Channels are “protected” by mutex(s) also. Do some benchmarking and you might find that sync.Map is pretty speedy - that certainly is why it’s used inside Google.

Here’s the benchmark code for you: https://gist.github.com/craigmj/5770480

That’s true :smile: It just looks nicer. It is easier for sure to use sync.Map, so I agree with you @clbanning.

This is what I’ve got so far with channels:

https://play.golang.org/p/u62m3Yu4jwD

I initially had the problem of not all the goroutines finishing before I sent out the done and exited so I added the WaitGroup but it still isn’t working, the last few goroutines are sometimes not finishing before the app exits. The double function should return 1998 every time but doesn’t:

channels $ go run basic.go |grep 1998
Message passed: 1998
channels $ go run basic.go |grep 1998
Message passed: 1998
channels $ go run basic.go |grep 1998
Message passed: 1998
channels $ go run basic.go |grep 1998
channels $ go run basic.go |grep 1998
Message passed: 1998

I tried it using wg as a module variable (right term?) and passing it through as a parameter just in case that made a difference but it didn’t. What have I done wrong?

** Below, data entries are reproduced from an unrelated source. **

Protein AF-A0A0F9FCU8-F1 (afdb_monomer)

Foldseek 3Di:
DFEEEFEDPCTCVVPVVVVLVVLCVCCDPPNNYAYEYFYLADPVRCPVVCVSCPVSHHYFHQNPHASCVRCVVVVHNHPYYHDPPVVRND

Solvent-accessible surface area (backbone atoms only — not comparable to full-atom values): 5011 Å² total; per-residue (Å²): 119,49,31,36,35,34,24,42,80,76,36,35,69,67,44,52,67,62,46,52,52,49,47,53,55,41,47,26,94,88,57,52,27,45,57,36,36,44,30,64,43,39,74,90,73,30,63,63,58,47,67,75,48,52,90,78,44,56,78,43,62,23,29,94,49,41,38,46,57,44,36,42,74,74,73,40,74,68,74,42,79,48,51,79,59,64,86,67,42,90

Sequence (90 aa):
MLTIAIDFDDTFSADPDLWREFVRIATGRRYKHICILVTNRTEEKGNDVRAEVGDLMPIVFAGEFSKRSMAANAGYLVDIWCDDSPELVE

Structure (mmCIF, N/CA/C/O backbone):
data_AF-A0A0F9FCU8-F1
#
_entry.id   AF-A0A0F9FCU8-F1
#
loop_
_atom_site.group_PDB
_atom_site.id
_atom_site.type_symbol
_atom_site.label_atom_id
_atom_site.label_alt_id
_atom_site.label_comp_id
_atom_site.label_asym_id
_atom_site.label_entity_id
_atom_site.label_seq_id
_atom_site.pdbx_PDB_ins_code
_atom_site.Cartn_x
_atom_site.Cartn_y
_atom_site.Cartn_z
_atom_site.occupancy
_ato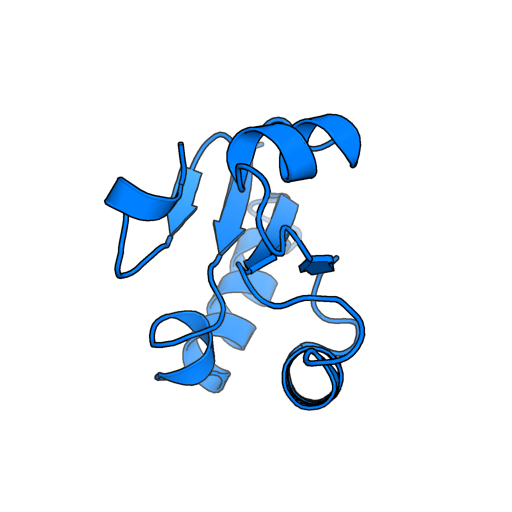m_site.B_iso_or_equiv
_atom_site.auth_seq_id
_atom_site.auth_comp_id
_atom_site.auth_asym_id
_atom_site.auth_atom_id
_atom_site.pdbx_PDB_model_num
ATOM 1 N N . MET A 1 1 ? -4.694 4.245 17.765 1.00 91.19 1 MET A N 1
ATOM 2 C CA . MET A 1 1 ? -4.828 4.536 16.325 1.00 91.19 1 MET A CA 1
ATOM 3 C C . MET A 1 1 ? -3.572 4.004 15.687 1.00 91.19 1 MET A C 1
ATOM 5 O O . MET A 1 1 ? -2.522 4.273 16.249 1.00 91.19 1 MET A O 1
ATOM 9 N N . LEU A 1 2 ? -3.703 3.199 14.638 1.00 98.25 2 LEU A N 1
ATOM 10 C CA . LEU A 1 2 ? -2.575 2.544 13.982 1.00 98.25 2 LEU A CA 1
ATOM 11 C C . LEU A 1 2 ? -2.478 3.036 12.540 1.00 98.25 2 LEU A C 1
ATOM 13 O O . LEU A 1 2 ? -3.516 3.320 11.937 1.00 98.25 2 LEU A O 1
ATOM 17 N N . THR A 1 3 ? -1.264 3.089 12.010 1.00 98.75 3 THR A N 1
ATOM 18 C CA . THR A 1 3 ? -0.981 3.212 10.580 1.00 98.75 3 THR A CA 1
ATOM 19 C C . THR A 1 3 ? -0.700 1.822 10.023 1.00 98.75 3 THR A C 1
ATOM 21 O O . THR A 1 3 ? 0.243 1.153 10.445 1.00 98.75 3 THR A O 1
ATOM 24 N N . ILE A 1 4 ? -1.529 1.388 9.082 1.00 98.81 4 ILE A N 1
ATOM 25 C CA . ILE A 1 4 ? -1.460 0.072 8.452 1.00 98.81 4 ILE A CA 1
ATOM 26 C C . ILE A 1 4 ? -1.062 0.281 6.992 1.00 98.81 4 ILE A C 1
ATOM 28 O O . ILE A 1 4 ? -1.800 0.923 6.242 1.00 98.81 4 ILE A O 1
ATOM 32 N N . ALA A 1 5 ? 0.100 -0.236 6.604 1.00 98.69 5 ALA A N 1
ATOM 33 C CA . ALA A 1 5 ? 0.535 -0.270 5.214 1.00 98.69 5 ALA A CA 1
ATOM 34 C C . ALA A 1 5 ? 0.101 -1.581 4.559 1.00 98.69 5 ALA A C 1
ATOM 36 O O . ALA A 1 5 ? 0.228 -2.645 5.164 1.00 98.69 5 ALA A O 1
ATOM 37 N N . ILE A 1 6 ? -0.404 -1.490 3.333 1.00 98.81 6 ILE A N 1
ATOM 38 C CA . ILE A 1 6 ? -0.866 -2.627 2.535 1.00 98.81 6 ILE A CA 1
ATOM 39 C C . ILE A 1 6 ? -0.074 -2.627 1.225 1.00 98.81 6 ILE A C 1
ATOM 41 O O . ILE A 1 6 ? -0.030 -1.598 0.549 1.00 98.81 6 ILE A O 1
ATOM 45 N N . ASP A 1 7 ? 0.562 -3.742 0.874 1.00 98.69 7 ASP A N 1
ATOM 46 C CA . ASP A 1 7 ? 1.210 -3.894 -0.429 1.00 98.69 7 ASP A CA 1
ATOM 47 C C . ASP A 1 7 ? 0.194 -4.074 -1.567 1.00 98.69 7 ASP A C 1
ATOM 49 O O . ASP A 1 7 ? -0.962 -4.443 -1.346 1.00 98.69 7 ASP A O 1
ATOM 53 N N . PHE A 1 8 ? 0.611 -3.790 -2.802 1.00 98.62 8 PHE A N 1
ATOM 54 C CA . PHE A 1 8 ? -0.230 -3.969 -3.975 1.00 98.62 8 PHE A CA 1
ATOM 55 C C . PHE A 1 8 ? -0.146 -5.356 -4.619 1.00 98.62 8 PHE A C 1
ATOM 57 O O . PHE A 1 8 ? -1.184 -5.990 -4.823 1.00 98.62 8 PHE A O 1
ATOM 64 N N . ASP A 1 9 ? 1.046 -5.784 -5.022 1.00 98.25 9 ASP A N 1
ATOM 65 C CA . ASP A 1 9 ? 1.244 -6.947 -5.890 1.00 98.25 9 ASP A CA 1
ATOM 66 C C . ASP A 1 9 ? 1.047 -8.216 -5.063 1.00 98.25 9 ASP A C 1
ATOM 68 O O . ASP A 1 9 ? 1.611 -8.319 -3.993 1.00 98.25 9 ASP A O 1
ATOM 72 N N . ASP A 1 10 ? 0.174 -9.133 -5.485 1.00 98.19 10 ASP A N 1
ATOM 73 C CA . ASP A 1 10 ? -0.163 -10.372 -4.752 1.00 98.19 10 ASP A CA 1
ATOM 74 C C . ASP A 1 10 ? -0.709 -10.196 -3.308 1.00 98.19 10 ASP A C 1
ATOM 76 O O . ASP A 1 10 ? -1.162 -11.160 -2.688 1.00 98.19 10 ASP A O 1
ATOM 80 N N . THR A 1 11 ? -0.803 -8.958 -2.811 1.00 98.56 11 THR A N 1
ATOM 81 C CA . THR A 1 11 ? -1.491 -8.575 -1.573 1.00 98.56 11 THR A CA 1
ATOM 82 C C . THR A 1 11 ? -2.836 -7.906 -1.872 1.00 98.56 11 THR A C 1
ATOM 84 O O . THR A 1 11 ? -3.867 -8.581 -1.844 1.00 98.56 11 THR A O 1
ATOM 87 N N . PHE A 1 12 ? -2.875 -6.599 -2.182 1.00 98.69 12 PHE A N 1
ATOM 88 C CA . PHE A 1 12 ? -4.133 -5.903 -2.497 1.00 98.69 12 PHE A CA 1
ATOM 89 C C . PHE A 1 12 ? -4.781 -6.471 -3.764 1.00 98.69 12 PHE A C 1
ATOM 91 O O . PHE A 1 12 ? -5.985 -6.714 -3.803 1.00 98.69 12 PHE A O 1
ATOM 98 N N . SER A 1 13 ? -3.969 -6.694 -4.798 1.00 98.44 13 SER A N 1
ATOM 99 C CA . SER A 1 13 ? -4.411 -7.176 -6.109 1.00 98.44 13 SER A CA 1
ATOM 100 C C . SER A 1 13 ? -4.909 -8.626 -6.100 1.00 98.44 13 SER A C 1
ATOM 102 O O . SER A 1 13 ? -5.652 -9.003 -7.006 1.00 98.44 13 SER A O 1
ATOM 104 N N . ALA A 1 14 ? -4.577 -9.417 -5.073 1.00 98.50 14 ALA A N 1
ATOM 105 C CA . ALA A 1 14 ? -5.070 -10.786 -4.936 1.00 98.50 14 ALA A CA 1
ATOM 106 C C . ALA A 1 14 ? -6.574 -10.854 -4.607 1.00 98.50 14 ALA A C 1
ATOM 108 O O . ALA A 1 14 ? -7.250 -11.781 -5.051 1.00 98.50 14 ALA A O 1
ATOM 109 N N . ASP A 1 15 ? -7.103 -9.877 -3.860 1.00 98.50 15 ASP A N 1
ATOM 110 C CA . ASP A 1 15 ? -8.544 -9.728 -3.597 1.00 98.50 15 ASP A CA 1
ATOM 111 C C . ASP A 1 15 ? -8.910 -8.257 -3.286 1.00 98.50 15 ASP A C 1
ATOM 113 O O . ASP A 1 15 ? -9.058 -7.865 -2.120 1.00 98.50 15 ASP A O 1
ATOM 117 N N . PRO A 1 16 ? -9.054 -7.404 -4.317 1.00 98.31 16 PRO A N 1
ATOM 118 C CA . PRO A 1 16 ? -9.296 -5.974 -4.132 1.00 98.31 16 PRO A CA 1
ATOM 119 C C . PRO A 1 16 ? -10.565 -5.643 -3.337 1.00 98.31 16 PRO A C 1
ATOM 121 O O . PRO A 1 16 ? -10.607 -4.645 -2.613 1.00 98.31 16 PRO A O 1
ATOM 124 N N . ASP A 1 17 ? -11.610 -6.464 -3.454 1.00 98.44 17 ASP A N 1
ATOM 125 C CA . ASP A 1 17 ? -12.889 -6.217 -2.786 1.00 98.44 17 ASP A CA 1
ATOM 126 C C . ASP A 1 17 ? -12.801 -6.502 -1.285 1.00 98.44 17 ASP A C 1
ATOM 128 O O . ASP A 1 17 ? -13.289 -5.698 -0.481 1.00 98.44 17 ASP A O 1
ATOM 132 N N . LEU A 1 18 ? -12.098 -7.568 -0.889 1.00 98.56 18 LEU A N 1
ATOM 133 C CA . LEU A 1 18 ? -11.776 -7.822 0.514 1.00 98.56 18 LEU A CA 1
ATOM 134 C C . LEU A 1 18 ? -10.996 -6.653 1.123 1.00 98.56 18 LEU A C 1
ATOM 136 O O . LEU A 1 18 ? -11.349 -6.166 2.203 1.00 98.56 18 LEU A O 1
ATOM 140 N N . TRP A 1 19 ? -9.960 -6.164 0.437 1.00 98.62 19 TRP A N 1
ATOM 141 C CA . TRP A 1 19 ? -9.131 -5.078 0.963 1.00 98.62 19 TRP A CA 1
ATOM 142 C C . TRP A 1 19 ? -9.861 -3.735 1.009 1.00 98.62 19 TRP A C 1
ATOM 144 O O . TRP A 1 19 ? -9.674 -2.969 1.957 1.00 98.62 19 TRP A O 1
ATOM 154 N N . ARG A 1 20 ? -10.762 -3.457 0.059 1.00 98.69 20 ARG A N 1
ATOM 155 C CA . ARG A 1 20 ? -11.670 -2.299 0.130 1.00 98.69 20 ARG A CA 1
ATOM 156 C C . ARG A 1 20 ? -12.529 -2.330 1.384 1.00 98.69 20 ARG A C 1
ATOM 158 O O . ARG A 1 20 ? -12.634 -1.313 2.074 1.00 98.69 20 ARG A O 1
ATOM 165 N N . GLU A 1 21 ? -13.128 -3.475 1.694 1.00 98.69 21 GLU A N 1
ATOM 166 C CA . GLU A 1 21 ? -13.923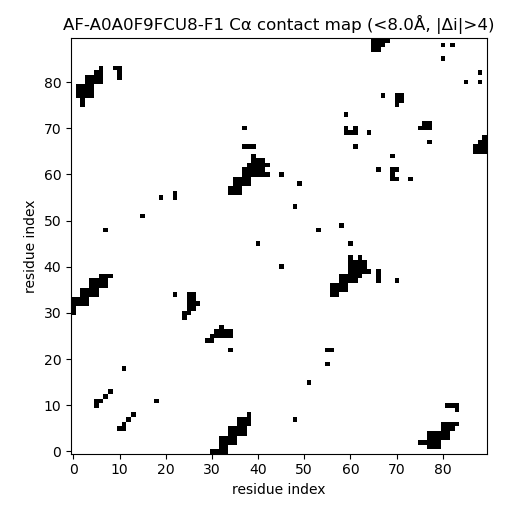 -3.631 2.913 1.00 98.69 21 GLU A CA 1
ATOM 167 C C . GLU A 1 21 ? -13.061 -3.500 4.170 1.00 98.69 21 GLU A C 1
ATOM 169 O O . GLU A 1 21 ? -13.435 -2.783 5.103 1.00 98.69 21 GLU A O 1
ATOM 174 N N . PHE A 1 22 ? -11.862 -4.089 4.173 1.00 98.69 22 PHE A N 1
ATOM 175 C CA . PHE A 1 22 ? -10.908 -3.919 5.265 1.00 98.69 22 PHE A CA 1
ATOM 176 C C . PHE A 1 22 ? -10.589 -2.438 5.520 1.00 98.69 22 PHE A C 1
ATOM 178 O O . PHE A 1 22 ? -10.740 -1.974 6.653 1.00 98.69 22 PHE A O 1
ATOM 185 N N . VAL A 1 23 ? -10.221 -1.670 4.486 1.00 98.69 23 VAL A N 1
ATOM 186 C CA . VAL A 1 23 ? -9.890 -0.241 4.626 1.00 98.69 23 VAL A CA 1
ATOM 187 C C . VAL A 1 23 ? -11.096 0.565 5.107 1.00 98.69 23 VAL A C 1
ATOM 189 O O . VAL A 1 23 ? -10.957 1.386 6.017 1.00 98.69 23 VAL A O 1
ATOM 192 N N . ARG A 1 24 ? -12.299 0.315 4.571 1.00 98.44 24 ARG A N 1
ATOM 193 C CA . ARG A 1 24 ? -13.531 0.994 5.018 1.00 98.44 24 ARG A CA 1
ATOM 194 C C . ARG A 1 24 ? -13.818 0.742 6.495 1.00 98.44 24 ARG A C 1
ATOM 196 O O . ARG A 1 24 ? -14.175 1.670 7.224 1.00 98.44 24 ARG A O 1
ATOM 203 N N . ILE A 1 25 ? -13.653 -0.498 6.952 1.00 98.50 25 ILE A N 1
ATOM 204 C CA . ILE A 1 25 ? -13.865 -0.864 8.354 1.00 98.50 25 ILE A CA 1
ATOM 205 C C . ILE A 1 25 ? -12.780 -0.228 9.229 1.00 98.50 25 ILE A C 1
ATOM 207 O O . ILE A 1 25 ? -13.113 0.460 10.197 1.00 98.50 25 ILE A O 1
ATOM 211 N N . ALA A 1 26 ? -11.504 -0.403 8.881 1.00 98.50 26 ALA A N 1
ATOM 212 C CA . ALA A 1 26 ? -10.361 0.068 9.662 1.00 98.50 26 ALA A CA 1
ATOM 213 C C . ALA A 1 26 ? -10.335 1.599 9.816 1.00 98.50 26 ALA A C 1
ATOM 215 O O . ALA A 1 26 ? -10.100 2.111 10.914 1.00 98.50 26 ALA A O 1
ATOM 216 N N . THR A 1 27 ? -10.631 2.342 8.747 1.00 98.31 27 THR A N 1
ATOM 217 C CA . THR A 1 27 ? -10.658 3.818 8.755 1.00 98.31 27 THR A CA 1
ATOM 218 C C . THR A 1 27 ? -11.994 4.393 9.245 1.00 98.31 27 THR A C 1
ATOM 220 O O . THR A 1 27 ? -12.090 5.574 9.590 1.00 98.31 27 THR A O 1
ATOM 223 N N . GLY A 1 28 ? -13.034 3.559 9.346 1.00 98.06 28 GLY A N 1
ATOM 224 C CA . GLY A 1 28 ? -14.364 3.947 9.799 1.00 98.06 28 GLY A CA 1
ATOM 225 C C . GLY A 1 28 ? -14.408 4.489 11.234 1.00 98.06 28 GLY A C 1
ATOM 226 O O . GLY A 1 28 ? -13.503 4.305 12.050 1.00 98.06 28 GLY A O 1
ATOM 227 N N . ARG A 1 29 ? -15.535 5.128 11.589 1.00 95.75 29 ARG A N 1
ATOM 228 C CA . ARG A 1 29 ? -15.726 5.883 12.852 1.00 95.75 29 ARG A CA 1
ATOM 229 C C . ARG A 1 29 ? -15.396 5.112 14.133 1.00 95.75 29 ARG A C 1
ATOM 231 O O . ARG A 1 29 ? -15.091 5.744 15.144 1.00 95.75 29 ARG A O 1
ATOM 238 N N . ARG A 1 30 ? -15.506 3.781 14.108 1.00 97.25 30 ARG A N 1
ATOM 239 C CA . ARG A 1 30 ? -15.241 2.908 15.257 1.00 97.25 30 ARG A CA 1
ATOM 240 C C . ARG A 1 30 ? -13.746 2.759 15.539 1.00 97.25 30 ARG A C 1
ATOM 242 O O . ARG A 1 30 ? -13.355 2.867 16.695 1.00 97.25 30 ARG A O 1
ATOM 249 N N . TYR A 1 31 ? -12.943 2.502 14.508 1.00 97.69 31 TYR A N 1
ATOM 250 C CA . TYR A 1 31 ? -11.531 2.135 14.657 1.00 97.69 31 TYR A CA 1
ATOM 251 C C . TYR A 1 31 ? -10.590 3.307 14.369 1.00 97.69 31 TYR A C 1
ATOM 253 O O . TYR A 1 31 ? -9.598 3.482 15.083 1.00 97.69 31 TYR A O 1
ATOM 261 N N . LYS A 1 32 ? -10.945 4.154 13.390 1.00 97.69 32 LYS A N 1
ATOM 262 C CA . LYS A 1 32 ? -10.221 5.381 13.025 1.00 97.69 32 LYS A CA 1
ATOM 263 C C . LYS A 1 32 ? -8.728 5.139 12.778 1.00 97.69 32 LYS A C 1
ATOM 265 O O . LYS A 1 32 ? -7.905 5.954 13.177 1.00 97.69 32 LYS A O 1
ATOM 270 N N . HIS A 1 33 ? -8.364 3.979 12.241 1.00 98.62 33 HIS A N 1
ATOM 271 C CA . HIS A 1 33 ? -6.994 3.706 11.819 1.00 98.62 33 HIS A CA 1
ATOM 272 C C . HIS A 1 33 ? -6.683 4.476 10.534 1.00 98.62 33 HIS A C 1
ATOM 274 O O . HIS A 1 33 ? -7.586 4.997 9.879 1.00 98.62 33 HIS A O 1
ATOM 280 N N . ILE A 1 34 ? -5.403 4.562 10.200 1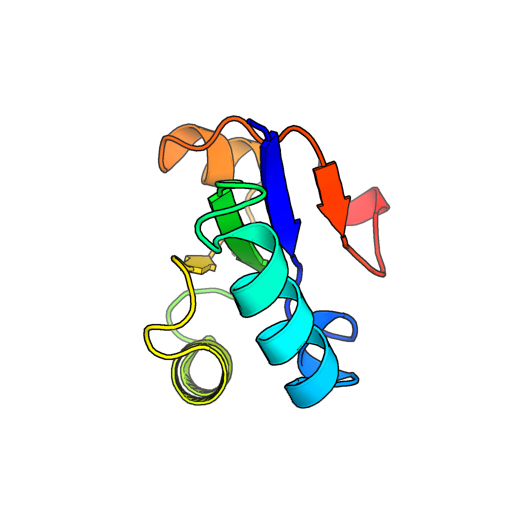.00 98.62 34 ILE A N 1
ATOM 281 C CA . ILE A 1 34 ? -4.918 5.105 8.937 1.00 98.62 34 ILE A CA 1
ATOM 282 C C . ILE A 1 34 ? -4.492 3.909 8.096 1.00 98.62 34 ILE A C 1
ATOM 284 O O . ILE A 1 34 ? -3.719 3.075 8.563 1.00 98.62 34 ILE A O 1
ATOM 288 N N . CYS A 1 35 ? -4.995 3.823 6.871 1.00 98.75 35 CYS A N 1
ATOM 289 C CA . CYS A 1 35 ? -4.517 2.865 5.884 1.00 98.75 35 CYS A CA 1
ATOM 290 C C . CYS A 1 35 ? -3.761 3.629 4.803 1.00 98.75 35 CYS A C 1
ATOM 292 O O . CYS A 1 35 ? -4.202 4.706 4.398 1.00 98.75 35 CYS A O 1
ATOM 294 N N . ILE A 1 36 ? -2.642 3.072 4.358 1.00 98.81 36 ILE A N 1
ATOM 295 C CA . ILE A 1 36 ? -1.894 3.529 3.188 1.00 98.81 36 ILE A CA 1
ATOM 296 C C . ILE A 1 36 ? -1.545 2.316 2.336 1.00 98.81 36 ILE A C 1
ATOM 298 O O . ILE A 1 36 ? -1.350 1.221 2.864 1.00 98.81 36 ILE A O 1
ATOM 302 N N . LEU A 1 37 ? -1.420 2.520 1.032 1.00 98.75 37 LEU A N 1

And, do I need to kill handle_ret with the done message or can I leave it hanging after the wg.Wait() is done and I get on with the rest of the app? It seems like the right thing to do rather than leaving it.

Thought I’d got it from a comment on StackOverflow that said the wg.Add should be done before the goroutine rather than after but just tried that and it still fails.

I think I’ve worked out what is going on. All the add_one and double functions are being called but handle_ret is being closed before it has handled everything so the queue doesn’t get emptied and the results don’t get printed. But if that is the case, it would mean that the channel doesn’t handle things in the order that they were put into it as all the adds and doubles must have been called for the first wait group to finish. I’ve just tested this by removing the done and swapping the wg.Add round and it seems to be working now. Have I correctly fixed it or just got lucky?

https://play.golang.org/p/adJ1VvKeq2H

This topic was automatically closed 90 days after the last reply. New replies are no longer allowed.